We can write validator like

def validate_elements(elements):
    def get_sign(element):
        if is_starting_element(element):
            return 1
        elif is_ending_element(element):
            return -1
        else:
            return 0

    signature = sum(map(get_sign, elements))
    are_elements_valid = signature == 0
    if not are_elements_valid:
        error_message = 'Data is invalid: '
        if signature > 0:
            error_message += ('there are more opening elements '
                              'than closing ones.')
        else:
            error_message += ('there are more closing elements '
                              'than opening ones.')
        raise ValueError(error_message)

Tests

>>> lst = ['!hello', 'world!']
>>> validate_elements(lst)  # no exception raised, data is valid
>>> lst = ['!hello', '!world']
>>> validate_elements(lst)
...
ValueError: Data is invalid: there are more opening elements than closing ones.
>>> lst = ['hello!', 'world!']
>>> validate_elements(lst)
...
ValueError: Data is invalid: there are more closing elements than opening ones.
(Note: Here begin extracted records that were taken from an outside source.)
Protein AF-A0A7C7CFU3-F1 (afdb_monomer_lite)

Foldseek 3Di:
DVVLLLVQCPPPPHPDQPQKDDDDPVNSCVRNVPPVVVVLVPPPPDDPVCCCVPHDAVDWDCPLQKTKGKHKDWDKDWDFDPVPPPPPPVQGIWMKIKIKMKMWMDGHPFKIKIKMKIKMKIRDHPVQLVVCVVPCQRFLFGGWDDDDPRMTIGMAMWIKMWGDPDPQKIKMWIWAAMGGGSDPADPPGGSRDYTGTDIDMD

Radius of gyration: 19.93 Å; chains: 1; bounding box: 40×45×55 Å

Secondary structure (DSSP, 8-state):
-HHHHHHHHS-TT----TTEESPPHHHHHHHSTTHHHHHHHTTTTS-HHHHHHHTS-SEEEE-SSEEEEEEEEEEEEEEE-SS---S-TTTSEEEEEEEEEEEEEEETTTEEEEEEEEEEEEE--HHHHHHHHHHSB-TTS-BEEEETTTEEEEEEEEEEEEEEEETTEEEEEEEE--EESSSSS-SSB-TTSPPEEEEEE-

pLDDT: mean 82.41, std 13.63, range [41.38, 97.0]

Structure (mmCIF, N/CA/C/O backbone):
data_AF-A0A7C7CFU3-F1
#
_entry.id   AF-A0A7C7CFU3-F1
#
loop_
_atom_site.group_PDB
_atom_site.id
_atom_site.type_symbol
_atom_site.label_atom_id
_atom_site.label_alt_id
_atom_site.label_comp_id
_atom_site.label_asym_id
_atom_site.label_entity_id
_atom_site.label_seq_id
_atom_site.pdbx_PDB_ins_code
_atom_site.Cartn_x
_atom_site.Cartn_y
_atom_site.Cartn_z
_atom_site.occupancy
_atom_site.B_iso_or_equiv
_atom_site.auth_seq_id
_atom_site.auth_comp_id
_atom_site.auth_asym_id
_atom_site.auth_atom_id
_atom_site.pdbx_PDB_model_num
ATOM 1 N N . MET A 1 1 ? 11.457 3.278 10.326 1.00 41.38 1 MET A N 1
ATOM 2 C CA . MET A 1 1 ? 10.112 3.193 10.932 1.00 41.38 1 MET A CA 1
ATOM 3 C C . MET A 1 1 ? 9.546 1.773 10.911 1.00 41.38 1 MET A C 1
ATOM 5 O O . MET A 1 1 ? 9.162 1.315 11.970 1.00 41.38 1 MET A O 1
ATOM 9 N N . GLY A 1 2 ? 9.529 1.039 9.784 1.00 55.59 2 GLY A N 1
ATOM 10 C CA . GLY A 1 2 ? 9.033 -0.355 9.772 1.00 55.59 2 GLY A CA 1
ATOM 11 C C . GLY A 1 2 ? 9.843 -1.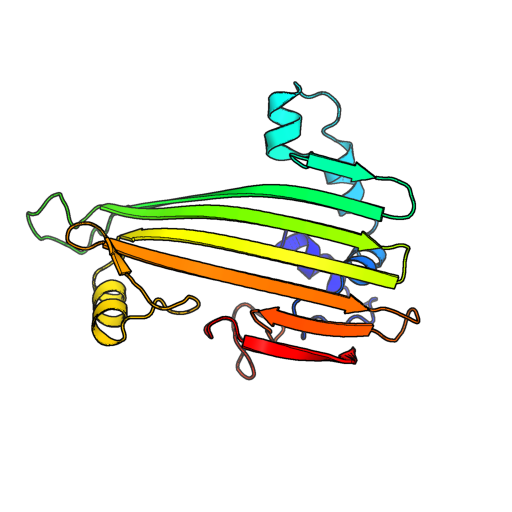334 10.639 1.00 55.59 2 GLY A C 1
ATOM 12 O O . GLY A 1 2 ? 9.265 -2.084 11.414 1.00 55.59 2 GLY A O 1
ATOM 13 N N . GLN A 1 3 ? 11.175 -1.268 10.573 1.00 57.19 3 GLN A N 1
ATOM 14 C CA . GLN A 1 3 ? 12.064 -2.196 11.286 1.00 57.19 3 GLN A CA 1
ATOM 15 C C . GLN A 1 3 ? 12.032 -2.026 12.818 1.00 57.19 3 GLN A C 1
ATOM 17 O O . GLN A 1 3 ? 11.950 -3.010 13.539 1.00 57.19 3 GLN A O 1
ATOM 22 N N . GLU A 1 4 ? 12.014 -0.786 13.316 1.00 60.72 4 GLU A N 1
ATOM 23 C CA . GLU A 1 4 ? 11.895 -0.487 14.758 1.00 60.72 4 GLU A CA 1
ATOM 24 C C . GLU A 1 4 ? 10.538 -0.926 15.324 1.00 60.72 4 GLU A C 1
ATOM 26 O O . GLU A 1 4 ? 10.435 -1.334 16.479 1.00 60.72 4 GLU A O 1
ATOM 31 N N . VAL A 1 5 ? 9.484 -0.848 14.501 1.00 65.75 5 VAL A N 1
ATOM 32 C CA . VAL A 1 5 ? 8.165 -1.362 14.867 1.00 65.75 5 VAL A CA 1
ATOM 33 C C . VAL A 1 5 ? 8.219 -2.878 14.992 1.00 65.75 5 VAL A C 1
ATOM 35 O O . VAL A 1 5 ? 7.791 -3.397 16.014 1.00 65.75 5 VAL A O 1
ATOM 38 N N . GLU A 1 6 ? 8.781 -3.580 14.004 1.00 68.12 6 GLU A N 1
ATOM 39 C CA . GLU A 1 6 ? 8.924 -5.040 14.042 1.00 68.12 6 GLU A CA 1
ATOM 40 C C . GLU A 1 6 ? 9.770 -5.523 15.224 1.00 68.12 6 GLU A C 1
ATOM 42 O O . GLU A 1 6 ? 9.404 -6.506 15.863 1.00 68.12 6 GLU A O 1
ATOM 47 N N . GLU A 1 7 ? 10.851 -4.825 15.562 1.00 70.06 7 GLU A N 1
ATOM 48 C CA . GLU A 1 7 ? 11.658 -5.129 16.746 1.00 70.06 7 GLU A CA 1
ATOM 49 C C . GLU A 1 7 ? 10.847 -4.959 18.041 1.00 70.06 7 GLU A C 1
ATOM 51 O O . GLU A 1 7 ? 10.843 -5.844 18.895 1.00 70.06 7 GLU A O 1
ATOM 56 N N . GLY A 1 8 ? 10.088 -3.864 18.159 1.00 70.00 8 GLY A N 1
ATOM 57 C CA . GLY A 1 8 ? 9.292 -3.571 19.351 1.00 70.00 8 GLY A CA 1
ATOM 58 C C . GLY A 1 8 ? 8.144 -4.554 19.612 1.00 70.00 8 GLY A C 1
ATOM 59 O O . GLY A 1 8 ? 7.849 -4.841 20.771 1.00 70.00 8 GLY A O 1
ATOM 60 N N . VAL A 1 9 ? 7.499 -5.095 18.569 1.00 71.25 9 VAL A N 1
ATOM 61 C CA . VAL A 1 9 ? 6.452 -6.128 18.740 1.00 71.25 9 VAL A CA 1
ATOM 62 C C . VAL A 1 9 ? 6.994 -7.554 18.881 1.00 71.25 9 VAL A C 1
ATOM 64 O O . VAL A 1 9 ? 6.281 -8.388 19.429 1.00 71.25 9 VAL A O 1
ATOM 67 N N . ASN A 1 10 ? 8.228 -7.836 18.447 1.00 71.88 10 ASN A N 1
ATOM 68 C CA . ASN A 1 10 ? 8.870 -9.153 18.597 1.00 71.88 10 ASN A CA 1
ATOM 69 C C . ASN A 1 10 ? 9.645 -9.323 19.921 1.00 71.88 10 ASN A C 1
ATOM 71 O O . ASN A 1 10 ? 10.313 -10.340 20.117 1.00 71.88 10 ASN A O 1
ATOM 75 N N . ALA A 1 11 ? 9.595 -8.345 20.831 1.00 74.31 11 ALA A N 1
ATOM 76 C CA . ALA A 1 11 ? 10.262 -8.448 22.125 1.00 74.31 11 ALA A CA 1
ATOM 77 C C . ALA A 1 11 ? 9.702 -9.621 22.960 1.00 74.31 11 ALA A C 1
ATOM 79 O O . ALA A 1 11 ? 8.494 -9.855 23.005 1.00 74.31 11 ALA A O 1
ATOM 80 N N . ALA A 1 12 ? 10.593 -10.361 23.633 1.00 60.84 12 ALA A N 1
ATOM 81 C CA . ALA A 1 12 ? 10.287 -11.632 24.308 1.00 60.84 12 ALA A CA 1
ATOM 82 C C . ALA A 1 12 ? 9.244 -11.532 25.442 1.00 60.84 12 ALA A C 1
ATOM 84 O O . ALA A 1 12 ? 8.723 -12.547 25.896 1.00 60.84 12 ALA A O 1
ATOM 85 N N . ASP A 1 13 ? 8.944 -10.321 25.912 1.00 68.00 13 ASP A N 1
ATOM 86 C CA . ASP A 1 13 ? 7.959 -10.026 26.951 1.00 68.00 13 ASP A CA 1
ATOM 87 C C . ASP A 1 13 ? 6.555 -9.707 26.394 1.00 68.00 13 ASP A C 1
ATOM 89 O O . ASP A 1 13 ? 5.644 -9.408 27.173 1.00 68.00 13 ASP A O 1
ATOM 93 N N . LYS A 1 14 ? 6.353 -9.739 25.067 1.00 66.06 14 LYS A N 1
ATOM 94 C CA . LYS A 1 14 ? 5.088 -9.356 24.420 1.00 66.06 14 LYS A CA 1
ATOM 95 C C . LYS A 1 14 ? 4.326 -10.560 23.862 1.00 66.06 14 LYS A C 1
ATOM 97 O O . LYS A 1 14 ? 4.822 -11.307 23.027 1.00 66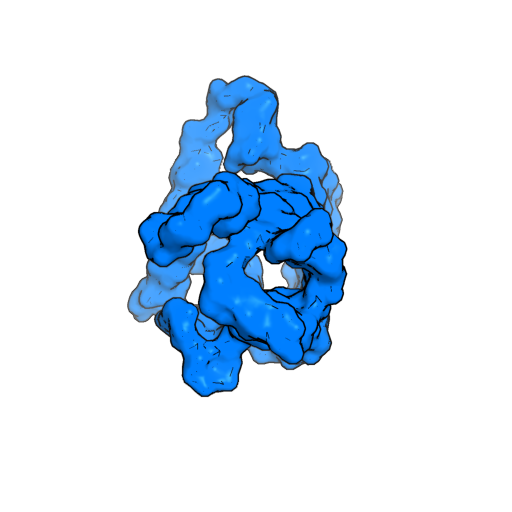.06 14 LYS A O 1
ATOM 102 N N . ASN A 1 15 ? 3.055 -10.682 24.248 1.00 65.06 15 ASN A N 1
ATOM 103 C CA . ASN A 1 15 ? 2.116 -11.653 23.679 1.00 65.06 15 ASN A CA 1
ATOM 104 C C . ASN A 1 15 ? 1.385 -11.037 22.478 1.00 65.06 15 ASN A C 1
ATOM 106 O O . ASN A 1 15 ? 0.190 -10.744 22.552 1.00 65.06 15 ASN A O 1
ATOM 110 N N . PHE A 1 16 ? 2.114 -10.793 21.389 1.00 69.44 16 PHE A N 1
ATOM 111 C CA . PHE A 1 16 ? 1.564 -10.241 20.154 1.00 69.44 16 PHE A CA 1
ATOM 112 C C . PHE A 1 16 ? 1.868 -11.173 18.978 1.00 69.44 16 PHE A C 1
ATOM 114 O O . PHE A 1 16 ? 3.014 -11.544 18.749 1.00 69.44 16 PHE A O 1
ATOM 121 N N . HIS A 1 17 ? 0.838 -11.557 18.222 1.00 71.25 17 HIS A N 1
ATOM 122 C CA . HIS A 1 17 ? 1.008 -12.391 17.034 1.00 71.25 17 HIS A CA 1
ATOM 123 C C . HIS A 1 17 ? 1.508 -11.539 15.857 1.00 71.25 17 HIS A C 1
ATOM 125 O O . HIS A 1 17 ? 0.715 -10.992 15.091 1.00 71.25 17 HIS A O 1
ATOM 131 N N . THR A 1 18 ? 2.830 -11.435 15.710 1.00 75.38 18 THR A N 1
ATOM 132 C CA . THR A 1 18 ? 3.502 -10.717 14.610 1.00 75.38 18 THR A CA 1
ATOM 133 C C . THR A 1 18 ? 3.334 -11.389 13.248 1.00 75.38 18 THR A C 1
ATOM 135 O O . THR A 1 18 ? 3.423 -10.738 12.206 1.00 75.38 18 THR A O 1
ATOM 138 N N . THR A 1 19 ? 2.954 -12.663 13.239 1.00 76.00 19 THR A N 1
ATOM 139 C CA . THR A 1 19 ? 2.859 -13.441 12.008 1.00 76.00 19 THR A CA 1
ATOM 140 C C . THR A 1 19 ? 1.757 -12.941 11.073 1.00 76.00 19 THR A C 1
ATOM 142 O O . THR A 1 19 ? 1.847 -13.177 9.877 1.00 76.00 19 THR A O 1
ATOM 145 N N . VAL A 1 20 ? 0.714 -12.248 11.555 1.00 76.38 20 VAL A N 1
ATOM 146 C CA . VAL A 1 20 ? -0.452 -11.866 10.731 1.00 76.38 20 VAL A CA 1
ATOM 147 C C . VAL A 1 20 ? -0.509 -10.354 10.497 1.00 76.38 20 VAL A C 1
ATOM 149 O O . VAL A 1 20 ? -0.839 -9.579 11.393 1.00 76.38 20 VAL A O 1
ATOM 152 N N . LYS A 1 21 ? -0.261 -9.931 9.251 1.00 80.56 21 LYS A N 1
ATOM 153 C CA . LYS A 1 21 ? -0.299 -8.523 8.811 1.00 80.56 21 LYS A CA 1
ATOM 154 C C . LYS A 1 21 ? -1.501 -8.247 7.883 1.00 80.56 21 LYS A C 1
ATOM 156 O O . LYS A 1 21 ? -1.973 -9.164 7.202 1.00 80.56 21 LYS A O 1
ATOM 161 N N . PRO A 1 22 ? -1.992 -6.992 7.785 1.00 74.62 22 PRO A N 1
ATOM 162 C CA . PRO A 1 22 ? -1.595 -5.804 8.557 1.00 74.62 22 PRO A CA 1
ATOM 163 C C . PRO A 1 22 ? -2.005 -5.857 10.037 1.00 74.62 22 PRO A C 1
ATOM 165 O O . PRO A 1 22 ? -3.021 -6.460 10.382 1.00 74.62 22 PRO A O 1
ATOM 168 N N . TYR A 1 23 ? -1.209 -5.199 10.886 1.00 78.56 23 TYR A N 1
ATOM 169 C CA . TYR A 1 23 ? -1.430 -5.104 12.329 1.00 78.56 23 TYR A CA 1
ATOM 170 C C . TYR A 1 23 ? -2.494 -4.066 12.704 1.00 78.56 23 TYR A C 1
ATOM 172 O O . TYR A 1 23 ? -2.651 -3.043 12.036 1.00 78.56 23 TYR A O 1
ATOM 180 N N . VAL A 1 24 ? -3.162 -4.282 13.840 1.00 76.38 24 VAL A N 1
ATOM 181 C CA . VAL A 1 24 ? -4.041 -3.275 14.450 1.00 76.38 24 VAL A CA 1
ATOM 182 C C . VAL A 1 24 ? -3.185 -2.174 15.080 1.00 76.38 24 VAL A C 1
ATOM 184 O O . VAL A 1 24 ? -2.407 -2.436 15.999 1.00 76.38 24 VAL A O 1
ATOM 187 N N . TYR A 1 25 ? -3.351 -0.931 14.618 1.00 73.38 25 TYR A N 1
ATOM 188 C CA . TYR A 1 25 ? -2.528 0.204 15.056 1.00 73.38 25 TYR A CA 1
ATOM 189 C C . TYR A 1 25 ? -2.532 0.405 16.579 1.00 73.38 25 TYR A C 1
ATOM 191 O O . TYR A 1 25 ? -1.479 0.598 17.181 1.00 73.38 25 TYR A O 1
ATOM 199 N N . SER A 1 26 ? -3.699 0.306 17.224 1.00 69.69 26 SER A N 1
ATOM 200 C CA . SER A 1 26 ? -3.831 0.504 18.674 1.00 69.69 26 SER A CA 1
ATOM 201 C C . SER A 1 26 ? -3.056 -0.531 19.495 1.00 69.69 26 SER A C 1
ATOM 203 O O . SER A 1 26 ? -2.472 -0.187 20.523 1.00 69.69 26 SER A O 1
ATOM 205 N N . TRP A 1 27 ? -3.006 -1.780 19.028 1.00 70.50 27 TRP A N 1
ATOM 206 C CA . TRP A 1 27 ? -2.232 -2.845 19.662 1.00 70.50 27 TRP A CA 1
ATOM 207 C C . TRP A 1 27 ? -0.736 -2.646 19.440 1.00 70.50 27 TRP A C 1
ATOM 209 O O . TRP A 1 27 ? 0.036 -2.760 20.382 1.00 70.50 27 TRP A O 1
ATOM 219 N N . VAL A 1 28 ? -0.313 -2.261 18.237 1.00 71.44 28 VAL A N 1
ATOM 220 C CA . VAL A 1 28 ? 1.095 -1.935 17.956 1.00 71.44 28 VAL A CA 1
ATOM 221 C C . VAL A 1 28 ? 1.572 -0.783 18.848 1.00 71.44 28 VAL A C 1
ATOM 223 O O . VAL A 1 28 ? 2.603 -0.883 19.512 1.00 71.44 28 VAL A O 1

Finally we can write function with validation like

def to_sublists(elements):
    validate_elements(elements)
    return list(walk(elements))

Tests

>>> lst = ['foo', 'bar', '!test', 'hello', 'world!', 'word']
>>> to_sublists(lst)
['foo', 'bar', ['test', 'hello', 'world'], 'word']
>>> lst = ['foo', 'bar', '!test', '!hello', 'world!', 'word!']
>>> to_sublists(lst)
['foo', 'bar', ['test', ['hello', 'world'], 'word']]
>>> lst = ['hello!', 'world!']
>>> to_sublists(lst)
...
ValueError: Data is invalid: there are more closing elements than opening ones.

EDIT

If we want to handle elements which starts & ends with ! like '!bar!' we can modify walk function using itertools.chain like

from itertools import chain


def walk(elements):
    elements = iter(elements)
    for position, element in enumerate(elements):
        if is_starting_element(element):
            yield list(walk(chain([element[1:]], elements)))
        elif is_ending_element(element):
            element = element[:-1]
            yield element
            return
        else:
            yield element

also we need to complete validation by just modifying get_sign function

def get_sign(element):
    if is_starting_element(element):
        if is_ending_element(element):
            return 0
        return 1
    if is_ending_element(element):
        return -1
    return 0

Tests

>>> lst = ['foo', 'bar', '!test', '!baz!', 'hello', 'world!', 'word']
>>> to_sublists(lst)
['foo', 'bar', ['test', ['baz'], 'hello', 'world'], 'word']

Answer 2

Here's an iterative solution that can handle arbitrarily nested lists:

def nest(lst, sep):
    current_list = []
    nested_lists = [current_list]  # stack of nested lists
    for item in lst:
        if item.startswith(sep):
            if item.endswith(sep):
                item = item[len(sep):-len(sep)]  # strip both separators
                current_list.append([item])
            else:
                # start a new nested list and push it onto the stack
                new_list = []
                current_list.append(new_list)
                current_list = new_list
                nested_lists.append(current_list)
                current_list.append(item[len(sep):])  # strip the separator
        elif item.endswith(sep):
            # finalize the deepest list and go up by one level
            current_list.append(item[:-len(sep)])  # strip the separator
            nested_lists.pop()
            current_list = nested_lists[-1]
        else:
            current_list.append(item)

    return current_list

Test run:

>>> nest(['foo', 'bar', '!test', '!baz!', 'hello', 'world!', 'word'], '!')
['foo', 'bar', ['test', ['baz'], 'hello', 'world'], 'word']

The way it works is to maintain a stack of nested lists. Every time a new nested list is created, it gets pushed onto the stack. Elements are always appended to the last list in the stack. When an element that ends with "!" is found, the topmost list is removed from the stack.